Besides the access to the latest technologies, it is also important to have choices. Some applications can make better use of one technology over another technology. Whether the choice is GPU or FPGA (Field Programmable Gate Arrays) devices now or Quantum computer in the future, it is more likely to find them in the Cloud when they become mainstream.
More application software bundle
Researchers have access to many free open-source software. Even though there is no licensing cost involved, there will be hidden costs when researchers have to spend time troubleshooting installation and OS compatibility. With software marketplaces such as Alces Flight in the Cloud, as well as AWS Marketplace, Azure Marketplace, and Google Cloud Launcher, instances with optimized and up-to-date application software can be provisioned off-the-shelf.
Where commercial software is needed on an ad-hoc basis, the on-demand software licensing model in the Cloud will make it more cost-effective than committing a full-year licensing cost in-house.
More scalable and flexible storage solutions
We often purchase storage capacity to cater and buffer for at least the next twelve months’ requirement.. The usage pattern is more likely to be cumulative rather than full usage from day one. There would be potentially large portion of in-house capacity that may be idle for long periods of time. The pay-as-you-use model in the Cloud will definitely save cost for such a usage pattern and with greater adoption, the subscription rate is expected to fall.
More innovation opportunities
Cloud provides a flexible environment for experimentation and exploration of ideas and solutions so new systems and platforms can be built and reconfigured quickly. As technology leaders, the pace as to which Cloud Service Providers have been introducing new technologies, has fueled further innovation among the users.
What do we have today and what can we look forward to?

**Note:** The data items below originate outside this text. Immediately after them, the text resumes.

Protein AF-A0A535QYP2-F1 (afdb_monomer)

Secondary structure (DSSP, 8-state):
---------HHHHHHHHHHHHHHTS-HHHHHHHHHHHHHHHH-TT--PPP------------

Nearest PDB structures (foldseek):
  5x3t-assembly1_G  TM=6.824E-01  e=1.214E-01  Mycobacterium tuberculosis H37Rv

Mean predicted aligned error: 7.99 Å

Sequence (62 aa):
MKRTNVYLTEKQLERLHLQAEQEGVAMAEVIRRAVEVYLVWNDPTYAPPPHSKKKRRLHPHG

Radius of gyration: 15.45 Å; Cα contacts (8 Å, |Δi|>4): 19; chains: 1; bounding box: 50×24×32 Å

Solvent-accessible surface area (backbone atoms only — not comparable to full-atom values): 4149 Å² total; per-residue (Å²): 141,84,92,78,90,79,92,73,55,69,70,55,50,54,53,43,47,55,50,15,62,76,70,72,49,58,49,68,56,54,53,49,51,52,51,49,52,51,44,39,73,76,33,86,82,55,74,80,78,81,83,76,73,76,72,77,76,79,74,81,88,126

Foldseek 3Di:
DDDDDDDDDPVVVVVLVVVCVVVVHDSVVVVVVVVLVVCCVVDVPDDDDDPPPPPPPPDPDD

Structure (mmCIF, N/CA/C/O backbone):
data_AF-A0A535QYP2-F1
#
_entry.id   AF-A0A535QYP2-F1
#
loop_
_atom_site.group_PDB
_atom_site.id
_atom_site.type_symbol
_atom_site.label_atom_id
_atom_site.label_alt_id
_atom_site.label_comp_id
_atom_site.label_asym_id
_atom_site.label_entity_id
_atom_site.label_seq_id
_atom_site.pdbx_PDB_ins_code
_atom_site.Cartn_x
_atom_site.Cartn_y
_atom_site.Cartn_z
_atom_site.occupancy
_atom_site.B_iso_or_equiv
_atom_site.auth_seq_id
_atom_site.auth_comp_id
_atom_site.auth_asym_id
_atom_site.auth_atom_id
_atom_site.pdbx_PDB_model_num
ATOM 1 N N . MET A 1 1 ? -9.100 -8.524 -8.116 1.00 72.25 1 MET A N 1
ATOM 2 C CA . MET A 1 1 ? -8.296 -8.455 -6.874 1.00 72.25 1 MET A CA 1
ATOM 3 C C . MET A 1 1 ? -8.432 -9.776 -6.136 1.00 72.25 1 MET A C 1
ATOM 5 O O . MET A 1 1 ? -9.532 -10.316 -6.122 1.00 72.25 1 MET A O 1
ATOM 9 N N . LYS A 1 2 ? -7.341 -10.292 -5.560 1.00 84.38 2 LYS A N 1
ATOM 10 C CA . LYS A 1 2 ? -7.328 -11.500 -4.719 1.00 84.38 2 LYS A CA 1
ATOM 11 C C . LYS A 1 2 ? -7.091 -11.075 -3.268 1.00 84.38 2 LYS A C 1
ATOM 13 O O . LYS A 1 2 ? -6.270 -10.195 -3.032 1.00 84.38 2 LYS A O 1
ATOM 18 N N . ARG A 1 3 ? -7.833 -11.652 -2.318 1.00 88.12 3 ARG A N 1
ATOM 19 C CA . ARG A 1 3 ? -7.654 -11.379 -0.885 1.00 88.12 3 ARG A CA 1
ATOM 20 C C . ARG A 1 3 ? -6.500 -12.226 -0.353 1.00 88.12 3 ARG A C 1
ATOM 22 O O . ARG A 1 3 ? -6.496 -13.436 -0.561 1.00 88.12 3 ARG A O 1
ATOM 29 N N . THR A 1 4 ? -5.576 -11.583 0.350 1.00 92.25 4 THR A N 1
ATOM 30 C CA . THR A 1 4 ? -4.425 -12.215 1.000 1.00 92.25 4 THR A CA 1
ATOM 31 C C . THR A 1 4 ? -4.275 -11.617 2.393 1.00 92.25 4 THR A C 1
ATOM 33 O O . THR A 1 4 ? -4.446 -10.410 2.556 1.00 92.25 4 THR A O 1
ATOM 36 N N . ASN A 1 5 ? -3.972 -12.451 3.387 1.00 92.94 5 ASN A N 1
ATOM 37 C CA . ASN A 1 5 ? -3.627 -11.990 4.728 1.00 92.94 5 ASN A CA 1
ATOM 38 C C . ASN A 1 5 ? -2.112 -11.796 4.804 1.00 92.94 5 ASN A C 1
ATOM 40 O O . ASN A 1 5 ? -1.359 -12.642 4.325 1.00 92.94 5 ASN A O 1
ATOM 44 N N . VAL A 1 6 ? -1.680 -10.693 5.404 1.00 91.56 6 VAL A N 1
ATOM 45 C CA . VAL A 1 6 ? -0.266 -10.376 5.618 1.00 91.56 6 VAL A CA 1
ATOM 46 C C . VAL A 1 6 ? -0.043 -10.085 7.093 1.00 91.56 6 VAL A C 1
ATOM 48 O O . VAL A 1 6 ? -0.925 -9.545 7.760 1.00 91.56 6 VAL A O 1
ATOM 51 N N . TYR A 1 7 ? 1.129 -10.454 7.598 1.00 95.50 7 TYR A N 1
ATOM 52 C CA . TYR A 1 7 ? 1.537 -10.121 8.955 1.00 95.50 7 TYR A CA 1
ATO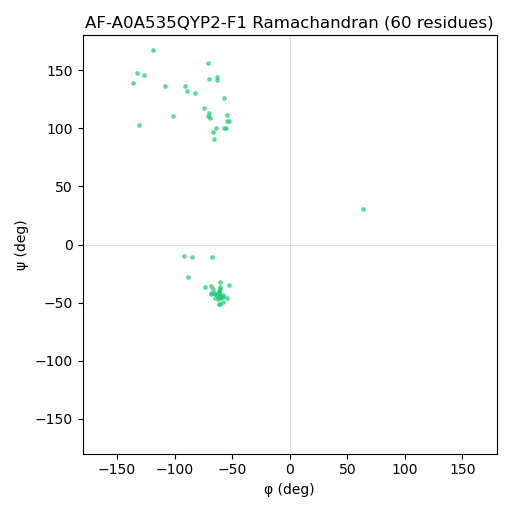M 53 C C . TYR A 1 7 ? 2.253 -8.774 8.946 1.00 95.50 7 TYR A C 1
ATOM 55 O O . TYR A 1 7 ? 3.137 -8.539 8.125 1.00 95.50 7 TYR A O 1
ATOM 63 N N . LEU A 1 8 ? 1.852 -7.899 9.861 1.00 94.94 8 LEU A N 1
ATOM 64 C CA . LEU A 1 8 ? 2.425 -6.576 10.069 1.00 94.94 8 LEU A CA 1
ATOM 65 C C . LEU A 1 8 ? 2.663 -6.402 11.565 1.00 94.94 8 LEU A C 1
ATOM 67 O O . LEU A 1 8 ? 1.915 -6.930 12.386 1.00 94.94 8 LEU A O 1
ATOM 71 N N . THR A 1 9 ? 3.699 -5.653 11.915 1.00 97.88 9 THR A N 1
ATOM 72 C CA . THR A 1 9 ? 3.898 -5.226 13.304 1.00 97.88 9 THR A CA 1
ATOM 73 C C . THR A 1 9 ? 2.857 -4.173 13.685 1.00 97.88 9 THR A C 1
ATOM 75 O O . THR A 1 9 ? 2.350 -3.455 12.821 1.00 97.88 9 THR A O 1
ATOM 78 N N . GLU A 1 10 ? 2.576 -4.027 14.980 1.00 97.56 10 GLU A N 1
ATOM 79 C CA . GLU A 1 10 ? 1.621 -3.029 15.492 1.00 97.56 10 GLU A CA 1
ATOM 80 C C . GLU A 1 10 ? 1.965 -1.613 15.013 1.00 97.56 10 GLU A C 1
ATOM 82 O O . GLU A 1 10 ? 1.123 -0.922 14.447 1.00 97.56 10 GLU A O 1
ATOM 87 N N . LYS A 1 11 ? 3.245 -1.228 15.093 1.00 97.44 11 LYS A N 1
ATOM 88 C CA . LYS A 1 11 ? 3.718 0.081 14.613 1.00 97.44 11 LYS A CA 1
ATOM 89 C C . LYS A 1 11 ? 3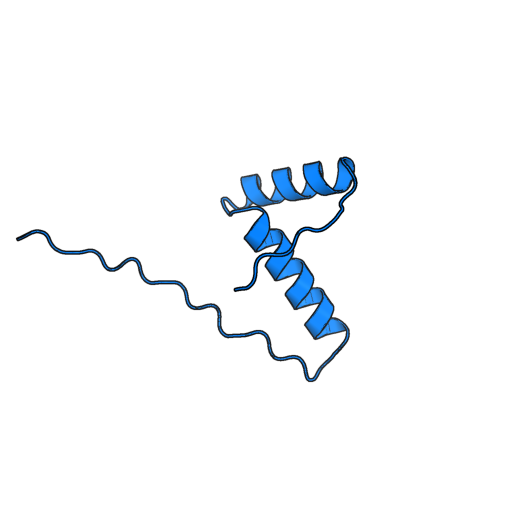.488 0.291 13.115 1.00 97.44 11 LYS A C 1
ATOM 91 O O . LYS A 1 11 ? 3.209 1.407 12.688 1.00 97.44 11 LYS A O 1
ATOM 96 N N . GLN A 1 12 ? 3.634 -0.752 12.294 1.00 96.69 12 GLN A N 1
ATOM 97 C CA . GLN A 1 12 ? 3.345 -0.653 10.858 1.00 96.69 12 GLN A CA 1
ATOM 98 C C . GLN A 1 12 ? 1.848 -0.464 10.621 1.00 96.69 12 GLN A C 1
ATOM 100 O O . GLN A 1 12 ? 1.464 0.359 9.793 1.00 96.69 12 GLN A O 1
ATOM 105 N N . LEU A 1 13 ? 1.015 -1.191 11.369 1.00 96.75 13 LEU A N 1
ATOM 106 C CA . LEU A 1 13 ? -0.434 -1.082 11.281 1.00 96.75 13 LEU A CA 1
ATOM 107 C C . LEU A 1 13 ? -0.915 0.325 11.667 1.00 96.75 13 LEU A C 1
ATOM 109 O O . LEU A 1 13 ? -1.668 0.930 10.910 1.00 96.75 13 LEU A O 1
ATOM 113 N N . GLU A 1 14 ? -0.425 0.881 12.777 1.00 97.44 14 GLU A N 1
ATOM 114 C CA . GLU A 1 14 ? -0.740 2.247 13.224 1.00 97.44 14 GLU A CA 1
ATOM 115 C C . GLU A 1 14 ? -0.371 3.301 12.173 1.00 97.44 14 GLU A C 1
ATOM 117 O O . GLU A 1 14 ? -1.166 4.186 11.856 1.00 97.44 14 GLU A O 1
ATOM 122 N N . ARG A 1 15 ? 0.826 3.191 11.583 1.00 96.94 15 ARG A N 1
ATOM 123 C CA . ARG A 1 15 ? 1.286 4.108 10.529 1.00 96.94 15 ARG A CA 1
ATOM 124 C C . ARG A 1 15 ? 0.412 4.035 9.280 1.00 96.94 15 ARG A C 1
ATOM 126 O O . ARG A 1 15 ? 0.073 5.075 8.720 1.00 96.94 15 ARG A O 1
ATOM 133 N N . LEU A 1 16 ? 0.044 2.826 8.856 1.00 96.50 16 LEU A N 1
ATOM 134 C CA . LEU A 1 16 ? -0.821 2.613 7.696 1.00 96.50 16 LEU A CA 1
ATOM 135 C C . LEU A 1 16 ? -2.240 3.134 7.943 1.00 96.50 16 LEU A C 1
ATOM 137 O O . LEU A 1 16 ? -2.830 3.721 7.039 1.00 96.50 16 LEU A O 1
ATOM 141 N N . HIS A 1 17 ? -2.764 2.960 9.158 1.00 96.94 17 HIS A N 1
ATOM 142 C CA . HIS A 1 17 ? -4.045 3.527 9.568 1.00 96.94 17 HIS A CA 1
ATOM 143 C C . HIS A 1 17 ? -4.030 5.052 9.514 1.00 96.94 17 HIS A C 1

For a more secure environment, we have established a private cloud environment at AWS to provide HPC resources. With this setup, resources and services subscribed have been provisioned within a private and secure network for NUS users. NUS access control has also been integrated to allow the use of NUS-ID and password to access the Cloud resources. Three key use cases today are:
• provisioning of GPU computing resources and services to support AI/Deep Learning research
• provisioning for Proof-of-Concept (POCs) and experimentations
• HPC software provisioning and performance studies
Today, HPC provisioning in the private cloud has to be performed by NUS IT staff. Moving forward, we plan to implement a solution to enable easy self-service and effective budget management for researchers.
It is reasonable to say that HPC has played a key role in driving the renaissance of AI research. We will be interested in exploring how AI, in turn, can help to drive the development of HPC to a new level, particularly in the Cloud. In the next stage of HPC Cloud development, we will be asking some of the following questions:
• How can we build intelligence into auto provisioning to minimize cost and maximise effectiveness?
• Is auto code generation and optimisation possible?
• How AI can help to speed up research discovery?